--- Your instructions ---
Beginning with the line that contains "68.94 26 ASP A N 1", retype the entries below exactly, ending with the line that contains "ATOM 215 C CA". Leave out any pictures.

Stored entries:
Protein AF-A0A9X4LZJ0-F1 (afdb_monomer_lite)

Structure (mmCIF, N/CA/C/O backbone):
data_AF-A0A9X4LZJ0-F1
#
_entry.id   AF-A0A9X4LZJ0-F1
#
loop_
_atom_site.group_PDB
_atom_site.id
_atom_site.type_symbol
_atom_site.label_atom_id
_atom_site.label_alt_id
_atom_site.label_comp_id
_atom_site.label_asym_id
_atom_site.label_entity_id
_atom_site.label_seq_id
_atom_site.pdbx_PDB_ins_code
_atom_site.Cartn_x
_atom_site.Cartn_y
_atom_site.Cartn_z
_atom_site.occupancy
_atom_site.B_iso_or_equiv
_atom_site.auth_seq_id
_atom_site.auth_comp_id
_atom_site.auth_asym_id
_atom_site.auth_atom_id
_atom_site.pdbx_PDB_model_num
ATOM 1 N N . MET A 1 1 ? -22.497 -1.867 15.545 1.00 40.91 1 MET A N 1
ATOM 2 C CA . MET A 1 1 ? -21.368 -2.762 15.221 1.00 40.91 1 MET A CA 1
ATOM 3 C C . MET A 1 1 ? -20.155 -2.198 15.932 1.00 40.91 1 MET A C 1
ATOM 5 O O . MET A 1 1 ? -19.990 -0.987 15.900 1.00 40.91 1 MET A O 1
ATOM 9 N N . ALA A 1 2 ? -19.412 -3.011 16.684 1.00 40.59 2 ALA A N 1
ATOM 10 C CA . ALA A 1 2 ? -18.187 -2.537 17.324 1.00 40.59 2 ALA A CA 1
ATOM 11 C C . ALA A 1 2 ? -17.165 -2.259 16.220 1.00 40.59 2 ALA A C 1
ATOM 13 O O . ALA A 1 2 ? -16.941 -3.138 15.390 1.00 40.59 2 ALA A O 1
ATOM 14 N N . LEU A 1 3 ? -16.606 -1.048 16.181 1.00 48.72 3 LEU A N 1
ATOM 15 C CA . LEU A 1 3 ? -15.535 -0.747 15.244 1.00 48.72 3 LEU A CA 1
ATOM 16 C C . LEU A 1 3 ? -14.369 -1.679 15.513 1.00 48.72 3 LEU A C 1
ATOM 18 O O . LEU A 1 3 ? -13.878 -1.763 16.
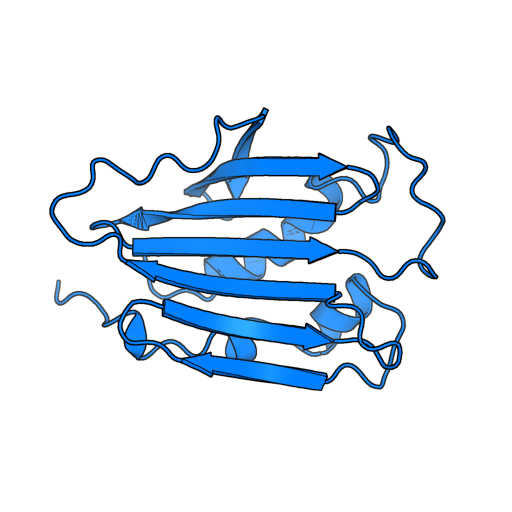641 1.00 48.72 3 LEU A O 1
ATOM 22 N N . GLN A 1 4 ? -13.932 -2.363 14.468 1.00 62.38 4 GLN A N 1
ATOM 23 C CA . GLN A 1 4 ? -12.692 -3.104 14.515 1.00 62.38 4 GLN A CA 1
ATOM 24 C C . GLN A 1 4 ? -11.556 -2.085 14.651 1.00 62.38 4 GLN A C 1
ATOM 26 O O . GLN A 1 4 ? -11.455 -1.140 13.867 1.00 62.38 4 GLN A O 1
ATOM 31 N N . ASP A 1 5 ? -10.758 -2.227 15.708 1.00 76.81 5 ASP A N 1
ATOM 32 C CA . ASP A 1 5 ? -9.659 -1.315 16.016 1.00 76.81 5 ASP A CA 1
ATOM 33 C C . ASP A 1 5 ? -8.608 -1.424 14.907 1.00 76.81 5 ASP A C 1
ATOM 35 O O . ASP A 1 5 ? -7.878 -2.411 14.825 1.00 76.81 5 ASP A O 1
ATOM 39 N N . TRP A 1 6 ? -8.546 -0.417 14.033 1.00 79.25 6 TRP A N 1
ATOM 40 C CA . TRP A 1 6 ? -7.599 -0.350 12.916 1.00 79.25 6 TRP A CA 1
ATOM 41 C C . TRP A 1 6 ? -6.144 -0.513 13.373 1.00 79.25 6 TRP A C 1
ATOM 43 O O . TRP A 1 6 ? -5.300 -0.961 12.598 1.00 79.25 6 TRP A O 1
ATOM 53 N N . ARG A 1 7 ? -5.857 -0.223 14.650 1.00 79.19 7 ARG A N 1
ATOM 54 C CA . ARG A 1 7 ? -4.542 -0.435 15.262 1.00 79.19 7 ARG A CA 1
ATOM 55 C C . ARG A 1 7 ? -4.146 -1.907 15.359 1.00 79.19 7 ARG A C 1
ATOM 57 O O . ARG A 1 7 ? -2.960 -2.190 15.497 1.00 79.19 7 ARG A O 1
ATOM 64 N N . GLN A 1 8 ? -5.101 -2.831 15.285 1.00 82.31 8 GLN A N 1
ATOM 65 C CA . GLN A 1 8 ? -4.853 -4.276 15.303 1.00 82.31 8 GLN A CA 1
ATOM 66 C C . GLN A 1 8 ? -4.562 -4.846 13.910 1.00 82.31 8 GLN A C 1
ATOM 68 O O . GLN A 1 8 ? -4.176 -6.007 13.799 1.00 82.31 8 GLN A O 1
ATOM 73 N N . VAL A 1 9 ? -4.757 -4.063 12.844 1.00 84.94 9 VAL A N 1
ATOM 74 C CA . VAL A 1 9 ? -4.431 -4.500 11.485 1.00 84.94 9 VAL A CA 1
ATOM 75 C C . VAL A 1 9 ? -2.928 -4.354 11.272 1.00 84.94 9 VAL A C 1
ATOM 77 O O . VAL A 1 9 ? -2.387 -3.254 11.413 1.00 84.94 9 VAL A O 1
ATOM 80 N N . ASP A 1 10 ? -2.271 -5.456 10.910 1.00 86.25 10 ASP A N 1
ATOM 81 C CA . ASP A 1 10 ? -0.891 -5.465 10.423 1.00 86.25 10 ASP A CA 1
ATOM 82 C C . ASP A 1 10 ? -0.881 -5.159 8.916 1.00 86.25 10 ASP A C 1
ATOM 84 O O . ASP A 1 10 ? -1.258 -6.026 8.119 1.00 86.25 10 ASP A O 1
ATOM 88 N N . PRO A 1 11 ? -0.433 -3.966 8.482 1.00 86.06 11 PRO A N 1
ATOM 89 C CA . PRO A 1 11 ? -0.453 -3.612 7.071 1.00 86.06 11 PRO A CA 1
ATOM 90 C C . PRO A 1 11 ? 0.467 -4.498 6.223 1.00 86.06 11 PRO A C 1
ATOM 92 O O . PRO A 1 11 ? 0.201 -4.659 5.038 1.00 86.06 11 PRO A O 1
ATOM 95 N N . CYS A 1 12 ? 1.519 -5.102 6.792 1.00 87.88 12 CYS A N 1
ATOM 96 C CA . CYS A 1 12 ? 2.385 -5.999 6.024 1.00 87.88 12 CYS A CA 1
ATOM 97 C C . CYS A 1 12 ? 1.696 -7.321 5.676 1.00 87.88 12 CYS A C 1
ATOM 99 O O . CYS A 1 12 ? 2.037 -7.938 4.671 1.00 87.88 12 CYS A O 1
ATOM 101 N N . SER A 1 13 ? 0.713 -7.745 6.474 1.00 87.75 13 SER A N 1
ATOM 102 C CA . SER A 1 13 ? -0.050 -8.971 6.216 1.00 87.75 13 SER A CA 1
ATOM 103 C C . SER A 1 13 ? -1.047 -8.838 5.059 1.00 87.75 13 SER A C 1
ATOM 105 O O . SER A 1 13 ? -1.497 -9.849 4.527 1.00 87.75 13 SER A O 1
ATOM 107 N N . LEU A 1 14 ? -1.351 -7.605 4.632 1.00 87.12 14 LEU A N 1
ATOM 108 C CA . LEU A 1 14 ? -2.296 -7.310 3.548 1.00 87.12 14 LEU A CA 1
ATOM 109 C C . LEU A 1 14 ? -1.721 -7.570 2.147 1.00 87.12 14 LEU A C 1
ATOM 111 O O . LEU A 1 14 ? -2.427 -7.401 1.155 1.00 87.12 14 LEU A O 1
ATOM 115 N N . VAL A 1 15 ? -0.436 -7.922 2.047 1.00 87.81 15 VAL A N 1
ATOM 116 C CA . VAL A 1 15 ? 0.260 -8.101 0.770 1.00 87.81 15 VAL A CA 1
ATOM 117 C C . VAL A 1 15 ? 0.979 -9.436 0.757 1.00 87.81 15 VAL A C 1
ATOM 119 O O . VAL A 1 15 ? 1.775 -9.759 1.636 1.00 87.81 15 VAL A O 1
ATOM 122 N N . THR A 1 16 ? 0.725 -10.213 -0.287 1.00 84.94 16 THR A N 1
ATOM 123 C CA . THR A 1 16 ? 1.368 -11.507 -0.501 1.00 84.94 16 THR A CA 1
ATOM 124 C C . THR A 1 16 ? 2.683 -11.364 -1.276 1.00 84.94 16 THR A C 1
ATOM 126 O O . THR A 1 16 ? 2.832 -10.456 -2.097 1.00 84.94 16 THR A O 1
ATOM 129 N N . PRO A 1 17 ? 3.628 -12.310 -1.133 1.00 79.25 17 PRO A N 1
ATOM 130 C CA . PRO A 1 17 ? 4.841 -12.328 -1.953 1.00 79.25 17 PRO A CA 1
ATOM 131 C C . PRO A 1 17 ? 4.568 -12.346 -3.466 1.00 79.25 17 PRO A C 1
ATOM 133 O O . PRO A 1 17 ? 5.310 -11.742 -4.233 1.00 79.25 17 PRO A O 1
ATOM 136 N N . GLY A 1 18 ? 3.480 -12.994 -3.904 1.00 79.31 18 GLY A N 1
ATOM 137 C CA . GLY A 1 18 ? 3.085 -13.019 -5.317 1.00 79.31 18 GLY A CA 1
ATOM 138 C C . GLY A 1 18 ? 2.658 -11.648 -5.849 1.00 79.31 18 GLY A C 1
ATOM 139 O O . GLY A 1 18 ? 2.937 -11.329 -6.998 1.00 79.31 18 GLY A O 1
ATOM 140 N N . GLN A 1 19 ? 2.040 -10.820 -5.006 1.00 82.75 19 GLN A N 1
ATOM 141 C CA . GLN A 1 19 ? 1.715 -9.426 -5.323 1.00 82.75 19 GLN A CA 1
ATOM 142 C C . GLN A 1 19 ? 2.955 -8.531 -5.333 1.00 82.75 19 GLN A C 1
ATOM 144 O O . GLN A 1 19 ? 3.076 -7.642 -6.167 1.00 82.75 19 GLN A O 1
ATOM 149 N N . LEU A 1 20 ? 3.917 -8.783 -4.448 1.00 79.19 20 LEU A N 1
ATOM 150 C CA . LEU A 1 20 ? 5.190 -8.062 -4.465 1.00 79.19 20 LEU A CA 1
ATOM 151 C C . LEU A 1 20 ? 5.987 -8.349 -5.750 1.00 79.19 20 LEU A C 1
ATOM 153 O O . LEU A 1 20 ? 6.575 -7.443 -6.336 1.00 79.19 20 LEU A O 1
ATOM 157 N N . ALA A 1 21 ? 5.911 -9.580 -6.260 1.00 76.44 21 ALA A N 1
ATOM 158 C CA . ALA A 1 21 ? 6.513 -9.945 -7.538 1.00 76.44 21 ALA A CA 1
ATOM 159 C C . ALA A 1 21 ? 5.892 -9.211 -8.743 1.00 76.44 21 ALA A C 1
ATOM 161 O O . ALA A 1 21 ? 6.519 -9.137 -9.797 1.00 76.44 21 ALA A O 1
ATOM 162 N N . THR A 1 22 ? 4.683 -8.636 -8.636 1.00 74.44 22 THR A N 1
ATOM 163 C CA . THR A 1 22 ? 4.112 -7.829 -9.732 1.00 74.44 22 THR A CA 1
ATOM 164 C C . THR A 1 22 ? 4.670 -6.409 -9.763 1.00 74.44 22 THR A C 1
ATOM 166 O O . THR A 1 22 ? 4.759 -5.838 -10.845 1.00 74.44 22 THR A O 1
ATOM 169 N N . ILE A 1 23 ? 5.119 -5.869 -8.625 1.00 73.50 23 ILE A N 1
ATOM 170 C CA . ILE A 1 23 ? 5.652 -4.497 -8.502 1.00 73.50 23 ILE A CA 1
ATOM 171 C C . ILE A 1 23 ? 7.180 -4.418 -8.605 1.00 73.50 23 ILE A C 1
ATOM 173 O O . ILE A 1 23 ? 7.707 -3.395 -9.026 1.00 73.50 23 ILE A O 1
ATOM 177 N N . ALA A 1 24 ? 7.896 -5.498 -8.291 1.00 73.56 24 ALA A N 1
ATOM 178 C CA . ALA A 1 24 ? 9.345 -5.581 -8.451 1.00 73.56 24 ALA A CA 1
ATOM 179 C C . ALA A 1 24 ? 9.761 -7.019 -8.788 1.00 73.56 24 ALA A C 1
ATOM 181 O O . ALA A 1 24 ? 9.205 -7.967 -8.239 1.00 73.56 24 ALA A O 1
ATOM 182 N N . ASP A 1 25 ? 10.738 -7.188 -9.682 1.00 68.88 25 ASP A N 1
ATOM 183 C CA . ASP A 1 25 ? 11.332 -8.499 -10.001 1.00 68.88 25 ASP A CA 1
ATOM 184 C C . ASP A 1 25 ? 12.486 -8.821 -9.043 1.00 68.88 25 ASP A C 1
ATOM 186 O O . ASP A 1 25 ? 13.560 -9.275 -9.438 1.00 68.88 25 ASP A O 1
ATOM 190 N N . ASP A 1 26 ? 12.262 -8.557 -7.757 1.00 
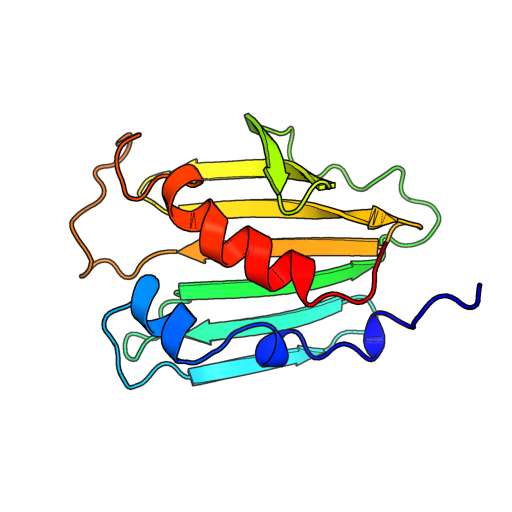68.94 26 ASP A N 1
ATOM 191 C CA . ASP A 1 26 ? 13.254 -8.753 -6.714 1.00 68.94 26 ASP A CA 1
ATOM 192 C C . ASP A 1 26 ? 12.806 -9.854 -5.739 1.00 68.94 26 ASP A C 1
ATOM 194 O O . ASP A 1 26 ? 11.835 -9.680 -4.995 1.00 68.94 26 ASP A O 1
ATOM 198 N N . PRO A 1 27 ? 13.509 -11.000 -5.695 1.00 64.56 27 PRO A N 1
ATOM 199 C CA . PRO A 1 27 ? 13.208 -12.058 -4.740 1.00 64.56 27 PRO A CA 1
ATOM 200 C C . PRO A 1 27 ? 13.559 -11.687 -3.285 1.00 64.56 27 PRO A C 1
ATOM 202 O O . PRO A 1 27 ? 13.237 -12.455 -2.379 1.00 64.56 27 PRO A O 1
ATOM 205 N N . GLN A 1 28 ? 14.230 -10.555 -3.042 1.00 70.56 28 GLN A N 1
ATOM 206 C CA . GLN A 1 28 ? 14.722 -10.109 -1.735 1.00 70.56 28 GLN A CA 1
ATOM 207 C C . GLN A 1 28 ? 13.953 -8.911 -1.162 1.00 70.56 28 GLN A C 1
ATOM 209 O O . GLN A 1 28 ? 14.512 -8.123 -0.397 1.00 70.56 28 GLN A O 1
ATOM 214 N N . ILE A 1 29 ? 12.662 -8.780 -1.474 1.00 78.44 29 ILE A N 1
ATOM 215 C CA . ILE A 1 29 ? 11.835 -7.734 -0.869 1.00 78.44 29 ILE A CA 1
ATOM 216 C C . ILE A 1 29 ? 11.731 -7.950 0.643 1.00 78.44 29 ILE A C 1
ATOM 218 O O . ILE A 1 29 ? 11.298 -9.003 1.119 1.00 78.44 29 ILE A O 1
ATOM 222 N N . THR A 1 30 ? 12.108 -6.927 1.405 1.00 79.12 30 THR A N 1
ATOM 223 C CA . THR A 1 30 ? 12.075 -6.952 2.870 1.00 79.12 30 THR A CA 1
ATOM 224 C C . THR A 1 30 ? 10.955 -6.052 3.396 1.00 79.12 30 THR A C 1
ATOM 226 O O . THR A 1 30 ? 10.938 -4.858 3.083 1.00 79.12 30 THR A O 1
ATOM 229 N N . PRO A 1 31 ? 9.998 -6.588 4.180 1.00 82.88 31 PRO A N 1
ATOM 230 C CA . PRO A 1 31 ? 9.005 -5.768 4.856 1.00 82.88 31 PRO A CA 1
ATOM 231 C C . PRO A 1 31 ? 9.599 -5.121 6.112 1.00 82.88 31 PRO A C 1
ATOM 233 O O . PRO A 1 31 ? 10.308 -5.759 6.892 1.00 82.88 31 PRO A O 1
ATOM 236 N N . ALA A 1 32 ? 9.253 -3.862 6.341 1.00 77.62 32 ALA A N 1
ATOM 237 C CA . ALA A 1 32 ? 9.552 -3.120 7.552 1.00 77.62 32 ALA A CA 1
ATOM 238 C C . ALA A 1 32 ? 8.263 -2.504 8.097 1.00 77.62 32 ALA A C 1
ATOM 240 O O . ALA A 1 32 ? 7.644 -1.652 7.456 1.00 77.62 32 ALA A O 1
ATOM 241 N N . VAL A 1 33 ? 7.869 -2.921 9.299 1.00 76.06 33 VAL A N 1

--- Solution to the exercise ---
68.94 26 ASP A N 1
ATOM 191 C CA . ASP A 1 26 ? 13.254 -8.753 -6.714 1.00 68.94 26 ASP A CA 1
ATOM 192 C C . ASP A 1 26 ? 12.806 -9.854 -5.739 1.00 68.94 26 ASP A C 1
ATOM 194 O O . ASP A 1 26 ? 11.835 -9.680 -4.995 1.00 68.94 26 ASP A O 1
ATOM 198 N N . PRO A 1 27 ? 13.509 -11.000 -5.695 1.00 64.56 27 PRO A N 1
ATOM 199 C CA . PRO A 1 27 ? 13.208 -12.058 -4.740 1.00 64.56 27 PRO A CA 1
ATOM 200 C C . PRO A 1 27 ? 13.559 -11.687 -3.285 1.00 64.56 27 PRO A C 1
ATOM 202 O O . PRO A 1 27 ? 13.237 -12.455 -2.379 1.00 64.56 27 PRO A O 1
ATOM 205 N N . GLN A 1 28 ? 14.230 -10.555 -3.042 1.00 70.56 28 GLN A N 1
ATOM 206 C CA . GLN A 1 28 ? 14.722 -10.109 -1.735 1.00 70.56 28 GLN A CA 1
ATOM 207 C C . GLN A 1 28 ? 13.953 -8.911 -1.162 1.00 70.56 28 GLN A C 1
ATOM 209 O O . GLN A 1 28 ? 14.512 -8.123 -0.397 1.00 70.56 28 GLN A O 1
ATOM 214 N N . ILE A 1 29 ? 12.662 -8.780 -1.474 1.00 78.44 29 ILE A N 1
ATOM 215 C CA . ILE A 1 29 ? 11.835 -7.734 -0.869 1.00 78.44 29 ILE A CA 1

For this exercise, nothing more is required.